◆ What you are asked to do ◆
Which of the lines below contain the string "backbone"? Pull each one out of the data.

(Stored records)

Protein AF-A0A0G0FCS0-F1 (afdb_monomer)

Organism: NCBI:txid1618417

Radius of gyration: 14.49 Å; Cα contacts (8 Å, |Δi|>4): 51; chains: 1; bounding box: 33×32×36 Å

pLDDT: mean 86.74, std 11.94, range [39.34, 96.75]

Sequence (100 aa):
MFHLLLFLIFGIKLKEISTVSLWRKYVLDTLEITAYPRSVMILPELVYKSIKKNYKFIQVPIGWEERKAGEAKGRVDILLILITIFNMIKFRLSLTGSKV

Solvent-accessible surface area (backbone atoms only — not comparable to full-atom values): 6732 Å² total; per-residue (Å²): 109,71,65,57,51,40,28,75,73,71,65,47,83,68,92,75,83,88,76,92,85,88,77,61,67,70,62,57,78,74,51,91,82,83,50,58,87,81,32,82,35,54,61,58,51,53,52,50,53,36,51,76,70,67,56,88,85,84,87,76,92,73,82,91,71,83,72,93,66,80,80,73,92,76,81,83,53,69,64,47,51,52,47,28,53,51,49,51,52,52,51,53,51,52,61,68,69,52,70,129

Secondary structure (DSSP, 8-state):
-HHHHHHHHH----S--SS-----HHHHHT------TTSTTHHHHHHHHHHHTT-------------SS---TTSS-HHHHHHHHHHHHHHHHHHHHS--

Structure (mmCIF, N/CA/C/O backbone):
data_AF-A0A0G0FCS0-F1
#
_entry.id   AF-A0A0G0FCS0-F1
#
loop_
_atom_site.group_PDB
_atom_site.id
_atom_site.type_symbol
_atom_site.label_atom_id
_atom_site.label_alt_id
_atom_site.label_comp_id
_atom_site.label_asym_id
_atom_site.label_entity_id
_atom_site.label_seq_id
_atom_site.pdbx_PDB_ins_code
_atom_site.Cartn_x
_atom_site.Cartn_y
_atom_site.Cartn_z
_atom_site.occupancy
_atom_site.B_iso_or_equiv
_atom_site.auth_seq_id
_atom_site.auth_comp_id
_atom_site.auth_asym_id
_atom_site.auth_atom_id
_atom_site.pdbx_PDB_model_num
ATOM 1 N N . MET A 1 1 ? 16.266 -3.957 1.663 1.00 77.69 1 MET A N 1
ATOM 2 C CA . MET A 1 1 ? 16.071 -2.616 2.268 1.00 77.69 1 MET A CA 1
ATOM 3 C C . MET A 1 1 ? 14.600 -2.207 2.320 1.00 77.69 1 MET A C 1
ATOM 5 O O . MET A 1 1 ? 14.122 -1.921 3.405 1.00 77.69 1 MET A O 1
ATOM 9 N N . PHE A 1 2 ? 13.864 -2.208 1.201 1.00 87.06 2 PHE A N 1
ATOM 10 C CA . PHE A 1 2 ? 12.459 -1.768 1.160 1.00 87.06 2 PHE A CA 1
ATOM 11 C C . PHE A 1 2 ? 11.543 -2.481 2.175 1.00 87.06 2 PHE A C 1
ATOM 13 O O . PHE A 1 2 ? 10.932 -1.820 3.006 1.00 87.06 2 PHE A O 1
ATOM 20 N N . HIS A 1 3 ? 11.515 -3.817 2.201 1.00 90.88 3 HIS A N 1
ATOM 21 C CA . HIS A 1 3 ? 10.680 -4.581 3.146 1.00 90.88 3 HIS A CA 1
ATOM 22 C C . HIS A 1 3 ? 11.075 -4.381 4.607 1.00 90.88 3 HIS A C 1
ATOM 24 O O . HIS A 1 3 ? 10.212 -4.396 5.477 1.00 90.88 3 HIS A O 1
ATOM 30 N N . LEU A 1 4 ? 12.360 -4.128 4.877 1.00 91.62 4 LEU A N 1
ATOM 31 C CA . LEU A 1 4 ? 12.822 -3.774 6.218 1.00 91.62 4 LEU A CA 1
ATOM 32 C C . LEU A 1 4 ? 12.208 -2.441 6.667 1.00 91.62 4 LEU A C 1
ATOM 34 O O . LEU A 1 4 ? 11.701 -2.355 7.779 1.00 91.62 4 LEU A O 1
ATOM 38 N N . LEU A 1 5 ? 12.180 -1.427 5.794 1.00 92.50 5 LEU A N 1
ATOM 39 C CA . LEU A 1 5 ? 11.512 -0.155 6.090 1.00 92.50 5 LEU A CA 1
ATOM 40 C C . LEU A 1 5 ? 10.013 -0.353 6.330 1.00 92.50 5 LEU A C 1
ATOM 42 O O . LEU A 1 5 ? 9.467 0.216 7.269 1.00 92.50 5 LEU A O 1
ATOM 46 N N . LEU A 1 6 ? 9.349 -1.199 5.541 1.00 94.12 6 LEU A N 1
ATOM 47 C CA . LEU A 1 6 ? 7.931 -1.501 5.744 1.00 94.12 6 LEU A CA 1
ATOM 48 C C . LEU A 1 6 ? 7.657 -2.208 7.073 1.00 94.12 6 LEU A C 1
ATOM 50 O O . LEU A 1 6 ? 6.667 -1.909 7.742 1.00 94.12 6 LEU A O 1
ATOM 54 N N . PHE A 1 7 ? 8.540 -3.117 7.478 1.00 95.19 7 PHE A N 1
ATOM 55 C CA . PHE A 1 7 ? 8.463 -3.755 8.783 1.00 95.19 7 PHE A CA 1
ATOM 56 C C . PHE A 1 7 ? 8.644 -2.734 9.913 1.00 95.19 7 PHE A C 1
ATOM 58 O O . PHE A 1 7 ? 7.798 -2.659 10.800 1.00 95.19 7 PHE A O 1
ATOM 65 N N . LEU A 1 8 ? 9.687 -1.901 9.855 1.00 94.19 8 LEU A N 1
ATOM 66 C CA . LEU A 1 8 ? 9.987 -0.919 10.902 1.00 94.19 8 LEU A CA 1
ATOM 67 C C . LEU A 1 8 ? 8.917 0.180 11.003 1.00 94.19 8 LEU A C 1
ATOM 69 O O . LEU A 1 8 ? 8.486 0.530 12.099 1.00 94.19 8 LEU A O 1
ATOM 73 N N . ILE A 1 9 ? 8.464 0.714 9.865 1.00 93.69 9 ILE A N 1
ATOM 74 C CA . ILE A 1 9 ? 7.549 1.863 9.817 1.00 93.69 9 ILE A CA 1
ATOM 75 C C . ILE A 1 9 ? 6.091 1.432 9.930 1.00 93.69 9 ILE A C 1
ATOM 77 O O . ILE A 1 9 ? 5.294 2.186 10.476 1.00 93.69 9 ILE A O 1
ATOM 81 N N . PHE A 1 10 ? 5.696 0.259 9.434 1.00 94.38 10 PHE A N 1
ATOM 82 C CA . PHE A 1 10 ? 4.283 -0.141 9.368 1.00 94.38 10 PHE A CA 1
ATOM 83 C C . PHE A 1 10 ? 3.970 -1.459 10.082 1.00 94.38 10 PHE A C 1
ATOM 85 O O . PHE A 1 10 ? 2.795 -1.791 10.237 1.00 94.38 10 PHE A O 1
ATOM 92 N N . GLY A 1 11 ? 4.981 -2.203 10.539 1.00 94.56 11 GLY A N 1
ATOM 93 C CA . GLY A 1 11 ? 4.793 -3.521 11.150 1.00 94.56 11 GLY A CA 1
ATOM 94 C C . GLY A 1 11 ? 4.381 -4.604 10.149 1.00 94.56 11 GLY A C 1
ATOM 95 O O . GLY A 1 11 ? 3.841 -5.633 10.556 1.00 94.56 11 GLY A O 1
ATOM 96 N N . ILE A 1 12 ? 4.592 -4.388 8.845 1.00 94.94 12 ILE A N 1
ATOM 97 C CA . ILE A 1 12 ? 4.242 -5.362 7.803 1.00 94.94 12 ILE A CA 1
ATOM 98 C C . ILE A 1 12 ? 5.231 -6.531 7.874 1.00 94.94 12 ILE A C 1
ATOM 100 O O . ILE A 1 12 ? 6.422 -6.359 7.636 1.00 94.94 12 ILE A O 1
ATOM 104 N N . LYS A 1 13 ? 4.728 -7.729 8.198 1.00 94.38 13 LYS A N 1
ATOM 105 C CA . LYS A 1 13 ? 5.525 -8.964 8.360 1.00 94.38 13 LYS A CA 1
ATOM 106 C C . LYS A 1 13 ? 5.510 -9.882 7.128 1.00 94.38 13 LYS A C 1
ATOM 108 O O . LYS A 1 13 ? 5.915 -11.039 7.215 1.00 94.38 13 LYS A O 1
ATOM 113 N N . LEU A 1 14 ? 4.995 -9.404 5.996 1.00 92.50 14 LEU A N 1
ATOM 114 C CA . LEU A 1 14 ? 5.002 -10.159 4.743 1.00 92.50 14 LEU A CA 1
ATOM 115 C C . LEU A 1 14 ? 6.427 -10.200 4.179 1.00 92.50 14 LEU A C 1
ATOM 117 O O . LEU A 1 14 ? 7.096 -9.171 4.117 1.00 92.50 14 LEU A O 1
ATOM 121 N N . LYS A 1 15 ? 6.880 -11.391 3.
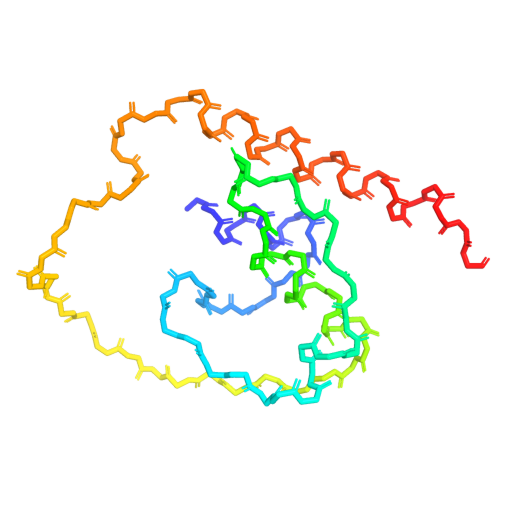777 1.00 90.00 15 LYS A N 1
ATOM 122 C CA . LYS A 1 15 ? 8.229 -11.638 3.250 1.00 90.00 15 LYS A CA 1
ATOM 123 C C . LYS A 1 15 ? 8.462 -10.901 1.936 1.00 90.00 15 LYS A C 1
ATOM 125 O O . LYS A 1 15 ? 9.546 -10.379 1.720 1.00 90.00 15 LYS A O 1
ATOM 130 N N . GLU A 1 16 ? 7.442 -10.850 1.083 1.00 88.75 16 GLU A N 1
ATOM 131 C CA . GLU A 1 16 ? 7.489 -10.198 -0.221 1.00 88.75 16 GLU A CA 1
ATOM 132 C C . GLU A 1 16 ? 6.121 -9.578 -0.552 1.00 88.75 16 GLU A C 1
ATOM 134 O O . GLU A 1 16 ? 5.086 -10.189 -0.292 1.00 88.75 16 GLU A O 1
ATOM 139 N N . ILE A 1 17 ? 6.116 -8.360 -1.104 1.00 89.62 17 ILE A N 1
ATOM 140 C CA . ILE A 1 17 ? 4.904 -7.634 -1.538 1.00 89.62 17 ILE A CA 1
ATOM 141 C C . ILE A 1 17 ? 5.091 -6.861 -2.858 1.00 89.62 17 ILE A C 1
ATOM 143 O O . ILE A 1 17 ? 4.159 -6.229 -3.342 1.00 89.62 17 ILE A O 1
ATOM 147 N N . SER A 1 18 ? 6.305 -6.852 -3.408 1.00 84.56 18 SER A N 1
ATOM 148 C CA . SER A 1 18 ? 6.773 -6.015 -4.521 1.00 84.56 18 SER A CA 1
ATOM 149 C C . SER A 1 18 ? 7.040 -6.807 -5.808 1.00 84.56 18 SER A C 1
ATOM 151 O O . SER A 1 18 ? 7.635 -6.287 -6.751 1.00 84.56 18 SER A O 1
ATOM 153 N N . THR A 1 19 ? 6.597 -8.065 -5.847 1.00 81.81 19 THR A N 1
ATOM 154 C CA . THR A 1 19 ? 6.709 -8.965 -6.999 1.00 81.81 19 THR A CA 1
ATOM 155 C C . THR A 1 19 ? 5.319 -9.270 -7.567 1.00 81.81 19 THR A C 1
ATOM 157 O O . THR A 1 19 ? 4.626 -8.366 -8.031 1.00 81.81 19 THR A O 1
ATOM 160 N N . VAL A 1 20 ? 4.897 -10.532 -7.533 1.00 84.50 20 VAL A N 1
ATOM 161 C CA . VAL A 1 20 ? 3.600 -10.999 -8.010 1.00 84.50 20 VAL A CA 1
ATOM 162 C C . VAL A 1 20 ? 2.628 -10.996 -6.839 1.00 84.50 20 VAL A C 1
ATOM 164 O O . VAL A 1 20 ? 2.902 -11.568 -5.786 1.00 84.50 20 VAL A O 1
ATOM 167 N N . SER A 1 21 ? 1.474 -10.361 -7.023 1.00 91.00 21 SER A N 1
ATOM 168 C CA . SER A 1 21 ? 0.388 -10.404 -6.049 1.00 91.00 21 SER A CA 1
ATOM 169 C C . SER A 1 21 ? -0.946 -10.583 -6.758 1.00 91.00 21 SER A C 1
ATOM 171 O O . SER A 1 21 ? -1.165 -10.057 -7.848 1.00 91.00 21 SER A O 1
ATOM 173 N N . LEU A 1 22 ? -1.830 -11.353 -6.131 1.00 93.69 22 LEU A N 1
ATOM 174 C CA . LEU A 1 22 ? -3.202 -11.542 -6.574 1.00 93.69 22 LEU A CA 1
ATOM 1
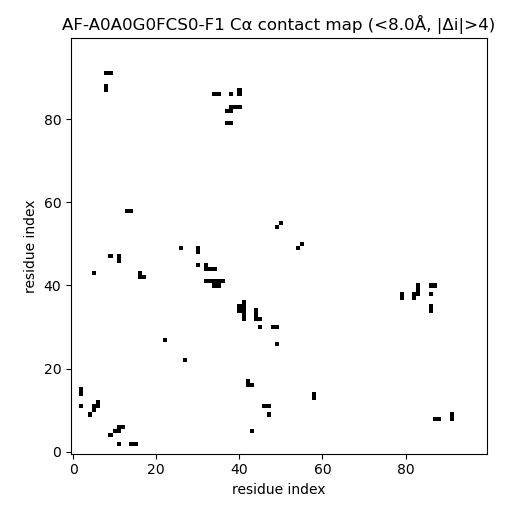75 C C . LEU A 1 22 ? -4.123 -10.979 -5.504 1.00 93.69 22 LEU A C 1
ATOM 177 O O . LEU A 1 22 ? -4.020 -11.330 -4.328 1.00 93.69 22 LEU A O 1
ATOM 181 N N . TRP A 1 23 ? -5.034 -10.115 -5.932 1.00 94.94 23 TRP A N 1
ATOM 182 C CA . TRP A 1 23 ? -5.987 -9.451 -5.060 1.00 94.94 23 TRP A CA 1
ATOM 183 C C . TRP A 1 23 ? -7.396 -9.820 -5.484 1.00 94.94 23 TRP A C 1
ATOM 185 O O . TRP A 1 23 ? -7.724 -9.847 -6.670 1.00 94.94 23 TRP A O 1
ATOM 195 N N . ARG A 1 24 ? -8.258 -10.087 -4.503 1.00 96.06 24 ARG A N 1
ATOM 196 C CA . ARG A 1 24 ? -9.690 -10.194 -4.779 1.00 96.06 24 ARG A CA 1
ATOM 197 C C . ARG A 1 24 ? -10.216 -8.800 -5.097 1.00 96.06 24 ARG A C 1
ATOM 199 O O . ARG A 1 24 ? -9.923 -7.865 -4.358 1.00 96.06 24 ARG A O 1
ATOM 206 N N . LYS A 1 25 ? -11.026 -8.679 -6.150 1.00 96.00 25 LYS A N 1
ATOM 207 C CA . LYS A 1 25 ? -11.554 -7.388 -6.612 1.00 96.00 25 LYS A CA 1
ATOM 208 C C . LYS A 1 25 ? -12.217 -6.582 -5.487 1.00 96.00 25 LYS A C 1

◆ Answer to the problem ◆
Solvent-accessible surface area (backbone atoms only — not comparable to full-atom values): 6732 Å² total; per-residue (Å²): 109,71,65,57,51,40,28,75,73,71,65,47,83,68,92,75,83,88,76,92,85,88,77,61,67,70,62,57,78,74,51,91,82,83,50,58,87,81,32,82,35,54,61,58,51,53,52,50,53,36,51,76,70,67,56,88,85,84,87,76,92,73,82,91,71,83,72,93,66,80,80,73,92,76,81,83,53,69,64,47,51,52,47,28,53,51,49,51,52,52,51,53,51,52,61,68,69,52,70,129
Structure (mmCIF, N/CA/C/O backbone):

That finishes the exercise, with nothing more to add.